Keywords: bosentan, dyspnoea, idiopathic pulmonary fibrosis, health-related quality of life
INTRODUCTION
Idiopathic pulmonary fibrosis (IPF) is a progressive, severe disease with a bleak prognosis. Median survival is very poor, estimated to be 3 years from diagnosis [1]. The predominant symptom of IPF is dyspnoea, which has a strong influence on health-related quality of life (HRQL) [2]. Limited available data suggest that no pharmacologic agent improves survival, symptoms, or HRQL in patients with IPF. According to a recent hypothesis, IPF is an ‘epithelial-fibroblastic’ disease [3], and the pathogenesis of IPF results from the convergence of several complex, profibrotic pathways, leading to aberrant and dysregulated repair of injured lung tissue. Recent therapeutic trials have targeted molecules within these profibrotic cascades.
Endothelin-1 (ET-1) is a potent mediator of fibrosis, inflammation, hypertrophy, and vasoconstriction and is implicated in the pathophysiology of lung fibrosis [4, 5]. The deleterious effects of ET-1 are mediated via two receptors, ETA and ETB. Recently, the Bosentan Use in Interstitial Lung Disease (BUILD-1) trial evaluated the oral, dual endothelin receptor antagonist bosentan for the treatment of IPF [6]. Although bosentan did not show superiority over placebo in the primary endpoint of 6-minute walk distance (6MWD), a trend favouring bosentan was observed in the combined outcome of time to disease progression or death. This effect was most pronounced in a post-hoc analysis of the predefined subset of patients who underwent surgical lung biopsy (SLB) for diagnosis of IPF.

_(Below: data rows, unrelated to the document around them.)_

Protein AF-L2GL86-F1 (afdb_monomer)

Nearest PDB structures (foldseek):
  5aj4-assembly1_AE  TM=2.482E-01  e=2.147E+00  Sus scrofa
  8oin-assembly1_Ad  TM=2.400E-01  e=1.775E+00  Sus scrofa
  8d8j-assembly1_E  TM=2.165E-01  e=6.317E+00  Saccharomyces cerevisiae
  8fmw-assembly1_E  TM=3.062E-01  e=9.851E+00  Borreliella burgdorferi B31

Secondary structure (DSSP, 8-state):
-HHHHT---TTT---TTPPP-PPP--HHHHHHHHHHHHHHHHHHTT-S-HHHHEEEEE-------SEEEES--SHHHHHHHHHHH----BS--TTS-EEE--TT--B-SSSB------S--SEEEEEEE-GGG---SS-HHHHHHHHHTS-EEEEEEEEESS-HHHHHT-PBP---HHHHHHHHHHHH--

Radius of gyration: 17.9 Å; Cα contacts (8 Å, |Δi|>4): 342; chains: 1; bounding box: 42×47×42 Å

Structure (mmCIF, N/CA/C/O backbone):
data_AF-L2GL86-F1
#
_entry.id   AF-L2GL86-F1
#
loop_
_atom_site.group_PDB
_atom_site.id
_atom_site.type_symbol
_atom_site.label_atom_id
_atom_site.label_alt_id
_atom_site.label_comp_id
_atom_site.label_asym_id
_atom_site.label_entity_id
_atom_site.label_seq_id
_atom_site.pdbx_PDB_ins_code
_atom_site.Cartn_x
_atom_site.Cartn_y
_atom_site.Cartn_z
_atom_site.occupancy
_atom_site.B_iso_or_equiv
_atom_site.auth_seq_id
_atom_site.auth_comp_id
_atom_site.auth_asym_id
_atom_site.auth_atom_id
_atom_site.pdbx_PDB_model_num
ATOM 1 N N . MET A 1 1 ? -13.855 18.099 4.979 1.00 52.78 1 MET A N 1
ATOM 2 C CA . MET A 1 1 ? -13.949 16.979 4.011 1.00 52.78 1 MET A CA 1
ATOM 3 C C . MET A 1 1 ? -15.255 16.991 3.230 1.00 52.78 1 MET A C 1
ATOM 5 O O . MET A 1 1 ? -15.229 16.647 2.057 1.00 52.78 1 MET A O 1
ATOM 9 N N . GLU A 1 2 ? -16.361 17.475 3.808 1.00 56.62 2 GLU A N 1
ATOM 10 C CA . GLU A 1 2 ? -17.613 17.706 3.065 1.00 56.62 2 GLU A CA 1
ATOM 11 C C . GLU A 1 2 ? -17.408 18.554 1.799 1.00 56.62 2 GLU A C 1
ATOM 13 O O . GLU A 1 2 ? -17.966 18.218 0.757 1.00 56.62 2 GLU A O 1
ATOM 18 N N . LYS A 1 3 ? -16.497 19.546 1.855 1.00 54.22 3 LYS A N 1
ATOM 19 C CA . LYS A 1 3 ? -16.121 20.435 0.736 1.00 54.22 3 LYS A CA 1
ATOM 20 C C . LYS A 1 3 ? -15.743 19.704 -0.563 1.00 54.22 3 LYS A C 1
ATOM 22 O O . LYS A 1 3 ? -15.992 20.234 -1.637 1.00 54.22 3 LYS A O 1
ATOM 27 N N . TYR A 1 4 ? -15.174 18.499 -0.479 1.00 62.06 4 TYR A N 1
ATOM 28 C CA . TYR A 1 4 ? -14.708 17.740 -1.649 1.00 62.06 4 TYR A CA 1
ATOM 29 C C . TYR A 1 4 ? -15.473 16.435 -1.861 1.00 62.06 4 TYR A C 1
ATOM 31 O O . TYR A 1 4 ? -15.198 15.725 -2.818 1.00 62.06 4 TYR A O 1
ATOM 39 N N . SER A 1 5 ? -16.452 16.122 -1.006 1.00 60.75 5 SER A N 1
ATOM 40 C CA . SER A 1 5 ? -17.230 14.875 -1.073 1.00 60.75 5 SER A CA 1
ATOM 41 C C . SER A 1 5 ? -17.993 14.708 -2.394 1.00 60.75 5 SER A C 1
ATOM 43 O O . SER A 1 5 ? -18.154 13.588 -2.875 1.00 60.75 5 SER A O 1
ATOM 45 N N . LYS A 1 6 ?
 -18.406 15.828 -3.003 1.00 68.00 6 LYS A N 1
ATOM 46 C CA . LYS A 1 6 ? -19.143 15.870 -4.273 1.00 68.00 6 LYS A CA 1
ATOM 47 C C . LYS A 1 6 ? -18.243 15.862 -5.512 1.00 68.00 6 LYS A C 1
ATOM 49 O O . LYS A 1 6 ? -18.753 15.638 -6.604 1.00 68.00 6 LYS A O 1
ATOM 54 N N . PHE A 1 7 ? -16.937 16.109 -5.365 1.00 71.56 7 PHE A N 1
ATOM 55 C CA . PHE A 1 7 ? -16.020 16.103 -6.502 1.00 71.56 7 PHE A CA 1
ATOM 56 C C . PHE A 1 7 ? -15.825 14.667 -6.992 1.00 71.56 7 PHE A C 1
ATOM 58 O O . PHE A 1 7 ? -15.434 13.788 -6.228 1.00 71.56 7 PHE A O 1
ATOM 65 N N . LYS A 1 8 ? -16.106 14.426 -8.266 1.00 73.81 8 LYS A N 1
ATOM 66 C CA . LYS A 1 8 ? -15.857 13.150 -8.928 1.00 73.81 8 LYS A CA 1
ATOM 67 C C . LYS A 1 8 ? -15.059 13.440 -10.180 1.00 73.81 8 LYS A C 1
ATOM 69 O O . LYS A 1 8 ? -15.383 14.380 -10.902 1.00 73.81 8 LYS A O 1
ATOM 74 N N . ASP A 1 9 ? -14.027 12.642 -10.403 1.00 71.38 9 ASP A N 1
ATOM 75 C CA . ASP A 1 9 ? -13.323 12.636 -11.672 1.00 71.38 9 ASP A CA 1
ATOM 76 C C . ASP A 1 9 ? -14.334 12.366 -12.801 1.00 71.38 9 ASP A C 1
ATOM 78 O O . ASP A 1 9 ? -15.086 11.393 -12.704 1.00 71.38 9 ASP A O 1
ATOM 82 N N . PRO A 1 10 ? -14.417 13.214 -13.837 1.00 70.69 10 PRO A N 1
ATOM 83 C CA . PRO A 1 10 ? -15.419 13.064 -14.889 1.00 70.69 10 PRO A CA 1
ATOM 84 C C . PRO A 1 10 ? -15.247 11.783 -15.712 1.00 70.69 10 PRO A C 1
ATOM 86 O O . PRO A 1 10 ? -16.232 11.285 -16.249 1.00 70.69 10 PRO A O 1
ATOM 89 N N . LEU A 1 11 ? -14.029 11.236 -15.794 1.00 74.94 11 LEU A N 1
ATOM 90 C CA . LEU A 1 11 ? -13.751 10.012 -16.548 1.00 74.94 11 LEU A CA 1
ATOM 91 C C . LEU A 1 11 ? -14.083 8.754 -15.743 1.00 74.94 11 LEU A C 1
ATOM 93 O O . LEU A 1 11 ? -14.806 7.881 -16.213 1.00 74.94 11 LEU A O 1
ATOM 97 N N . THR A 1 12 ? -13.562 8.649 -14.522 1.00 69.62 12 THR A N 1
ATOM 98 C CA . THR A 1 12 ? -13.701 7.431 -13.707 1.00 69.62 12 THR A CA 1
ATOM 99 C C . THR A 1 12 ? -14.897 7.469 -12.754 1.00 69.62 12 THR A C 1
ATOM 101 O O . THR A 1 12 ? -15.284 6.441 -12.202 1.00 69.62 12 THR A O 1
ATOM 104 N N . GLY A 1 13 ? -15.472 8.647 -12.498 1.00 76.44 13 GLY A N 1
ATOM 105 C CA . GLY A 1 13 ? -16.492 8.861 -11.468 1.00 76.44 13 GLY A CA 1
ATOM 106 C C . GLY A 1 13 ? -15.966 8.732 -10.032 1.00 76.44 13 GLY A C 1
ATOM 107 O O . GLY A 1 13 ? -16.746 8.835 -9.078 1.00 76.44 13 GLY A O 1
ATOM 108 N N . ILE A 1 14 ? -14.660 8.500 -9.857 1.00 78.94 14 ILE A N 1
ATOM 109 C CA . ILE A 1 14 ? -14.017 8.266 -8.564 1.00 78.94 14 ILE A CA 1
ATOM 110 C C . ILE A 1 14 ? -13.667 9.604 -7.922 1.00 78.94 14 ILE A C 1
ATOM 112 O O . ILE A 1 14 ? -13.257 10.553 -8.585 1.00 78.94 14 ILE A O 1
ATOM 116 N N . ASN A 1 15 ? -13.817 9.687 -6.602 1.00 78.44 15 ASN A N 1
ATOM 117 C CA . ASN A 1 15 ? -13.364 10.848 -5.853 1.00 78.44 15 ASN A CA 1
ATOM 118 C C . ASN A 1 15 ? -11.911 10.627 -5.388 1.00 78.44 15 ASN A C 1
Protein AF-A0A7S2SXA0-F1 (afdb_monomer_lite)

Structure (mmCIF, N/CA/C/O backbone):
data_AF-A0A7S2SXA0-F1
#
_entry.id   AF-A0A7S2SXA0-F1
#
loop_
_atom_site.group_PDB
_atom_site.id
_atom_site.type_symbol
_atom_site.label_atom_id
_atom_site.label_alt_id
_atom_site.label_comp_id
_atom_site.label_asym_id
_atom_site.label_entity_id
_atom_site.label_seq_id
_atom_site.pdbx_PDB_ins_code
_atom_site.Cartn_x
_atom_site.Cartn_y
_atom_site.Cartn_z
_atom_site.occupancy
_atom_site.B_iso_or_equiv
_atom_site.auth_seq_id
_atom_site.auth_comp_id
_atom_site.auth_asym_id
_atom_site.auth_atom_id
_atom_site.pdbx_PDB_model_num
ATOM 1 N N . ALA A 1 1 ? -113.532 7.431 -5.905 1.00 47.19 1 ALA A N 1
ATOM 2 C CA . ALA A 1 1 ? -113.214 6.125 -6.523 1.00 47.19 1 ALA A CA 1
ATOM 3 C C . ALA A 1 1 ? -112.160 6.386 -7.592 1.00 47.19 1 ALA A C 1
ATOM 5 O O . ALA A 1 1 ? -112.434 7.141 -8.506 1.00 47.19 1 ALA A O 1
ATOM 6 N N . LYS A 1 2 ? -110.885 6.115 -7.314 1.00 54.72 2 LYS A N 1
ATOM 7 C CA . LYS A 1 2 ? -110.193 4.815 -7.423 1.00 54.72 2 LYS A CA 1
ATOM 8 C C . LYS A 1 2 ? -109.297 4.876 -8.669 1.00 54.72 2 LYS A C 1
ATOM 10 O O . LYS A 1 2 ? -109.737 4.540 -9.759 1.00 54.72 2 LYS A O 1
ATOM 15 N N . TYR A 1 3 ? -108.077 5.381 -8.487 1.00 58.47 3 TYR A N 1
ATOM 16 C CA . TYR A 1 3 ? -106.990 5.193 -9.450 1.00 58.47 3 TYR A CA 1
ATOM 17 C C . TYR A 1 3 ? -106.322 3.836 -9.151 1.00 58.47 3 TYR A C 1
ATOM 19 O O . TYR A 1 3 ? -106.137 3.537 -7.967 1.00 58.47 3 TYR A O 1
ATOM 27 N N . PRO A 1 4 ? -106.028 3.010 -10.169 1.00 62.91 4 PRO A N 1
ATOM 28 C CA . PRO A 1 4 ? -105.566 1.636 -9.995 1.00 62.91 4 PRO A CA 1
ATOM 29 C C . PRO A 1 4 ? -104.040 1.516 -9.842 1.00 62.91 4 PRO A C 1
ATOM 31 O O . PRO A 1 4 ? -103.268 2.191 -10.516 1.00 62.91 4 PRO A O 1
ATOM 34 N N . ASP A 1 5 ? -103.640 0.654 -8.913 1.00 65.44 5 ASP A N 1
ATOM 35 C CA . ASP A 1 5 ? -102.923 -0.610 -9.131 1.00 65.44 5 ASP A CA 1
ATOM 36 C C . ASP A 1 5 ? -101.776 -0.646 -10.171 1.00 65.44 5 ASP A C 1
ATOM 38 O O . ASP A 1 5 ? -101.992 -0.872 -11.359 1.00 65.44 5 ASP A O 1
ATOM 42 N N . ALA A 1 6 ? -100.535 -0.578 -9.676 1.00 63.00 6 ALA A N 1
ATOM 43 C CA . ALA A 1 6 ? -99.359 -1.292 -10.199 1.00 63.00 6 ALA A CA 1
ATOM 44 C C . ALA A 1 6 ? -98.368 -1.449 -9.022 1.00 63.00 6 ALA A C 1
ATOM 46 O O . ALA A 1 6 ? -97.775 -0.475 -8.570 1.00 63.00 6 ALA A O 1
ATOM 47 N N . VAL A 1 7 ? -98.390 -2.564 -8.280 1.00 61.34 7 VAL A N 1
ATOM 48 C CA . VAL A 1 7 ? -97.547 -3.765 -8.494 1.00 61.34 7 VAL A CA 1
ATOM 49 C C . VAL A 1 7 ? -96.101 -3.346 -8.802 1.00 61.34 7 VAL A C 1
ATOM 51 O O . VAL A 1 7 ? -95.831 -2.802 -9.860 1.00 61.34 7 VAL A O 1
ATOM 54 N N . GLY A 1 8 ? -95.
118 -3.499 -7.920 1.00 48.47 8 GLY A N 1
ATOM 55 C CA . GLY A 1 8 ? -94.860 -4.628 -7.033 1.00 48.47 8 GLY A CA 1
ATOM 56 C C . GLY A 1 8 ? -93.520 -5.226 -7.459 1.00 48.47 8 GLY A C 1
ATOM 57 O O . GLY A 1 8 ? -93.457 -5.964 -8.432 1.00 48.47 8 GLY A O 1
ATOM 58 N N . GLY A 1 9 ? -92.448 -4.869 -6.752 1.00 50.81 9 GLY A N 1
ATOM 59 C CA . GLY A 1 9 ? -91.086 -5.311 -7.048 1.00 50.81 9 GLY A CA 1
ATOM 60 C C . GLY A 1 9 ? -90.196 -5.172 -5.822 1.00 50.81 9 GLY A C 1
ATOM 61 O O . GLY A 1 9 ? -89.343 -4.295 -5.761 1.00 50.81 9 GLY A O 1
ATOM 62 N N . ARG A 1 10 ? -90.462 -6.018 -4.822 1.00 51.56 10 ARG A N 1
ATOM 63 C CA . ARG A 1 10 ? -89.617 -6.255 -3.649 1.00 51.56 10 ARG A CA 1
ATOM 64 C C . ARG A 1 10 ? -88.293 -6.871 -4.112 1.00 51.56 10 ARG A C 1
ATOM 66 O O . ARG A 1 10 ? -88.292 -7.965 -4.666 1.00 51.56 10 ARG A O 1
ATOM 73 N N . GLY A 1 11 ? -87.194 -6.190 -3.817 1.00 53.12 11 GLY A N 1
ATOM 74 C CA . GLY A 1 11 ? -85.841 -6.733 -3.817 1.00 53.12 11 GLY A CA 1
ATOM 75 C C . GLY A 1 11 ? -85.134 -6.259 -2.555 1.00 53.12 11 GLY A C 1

Like patients with other life-shortening diseases, patients with IPF value the quality of their lives, in addition to the duration of their life expectancy; HRQL is therefore an important outcome requiring systematic assessment in therapeutic trials for IPF [7]. The BUILD-1 trial was one of the largest studies to assess the impact of medical therapy on HRQL and dyspnoea in IPF patients. The aim of this exploratory analysis was to examine longitudinal changes in HRQL and dyspnoea in IPF and to explore if bosentan treatment had beneficial effects on these outcomes. We hypothesized that bosentan would mitigate impairment of HRQL and dyspnoea to a greater extent than placebo, particularly among the subset of subjects who underwent SLB for diagnosis of IPF.
METHODS
Study subjects
The inclusion and exclusion criteria and the study protocol for the BUILD-1 trial have been described previously [6]. Briefly, the randomised controlled trial enrolled subjects with a well-defined diagnosis of IPF [8] and excluded subjects who had interstitial lung disease due to conditions other than IPF, very severe restrictive pulmonary physiology, obstructive lung disease, or echocardiographic evidence of severe pulmonary hypertension (systolic pulmonary pressure ≥50 mmHg) or congestive heart failure [6]. All subjects provided written, informed consent to participate in the study, which was approved by the appropriate independent ethics committees or institutional review boards. The study was conducted in accordance with the principles of the Declaration of Helsinki and local laws and guidelines for good clinical practice.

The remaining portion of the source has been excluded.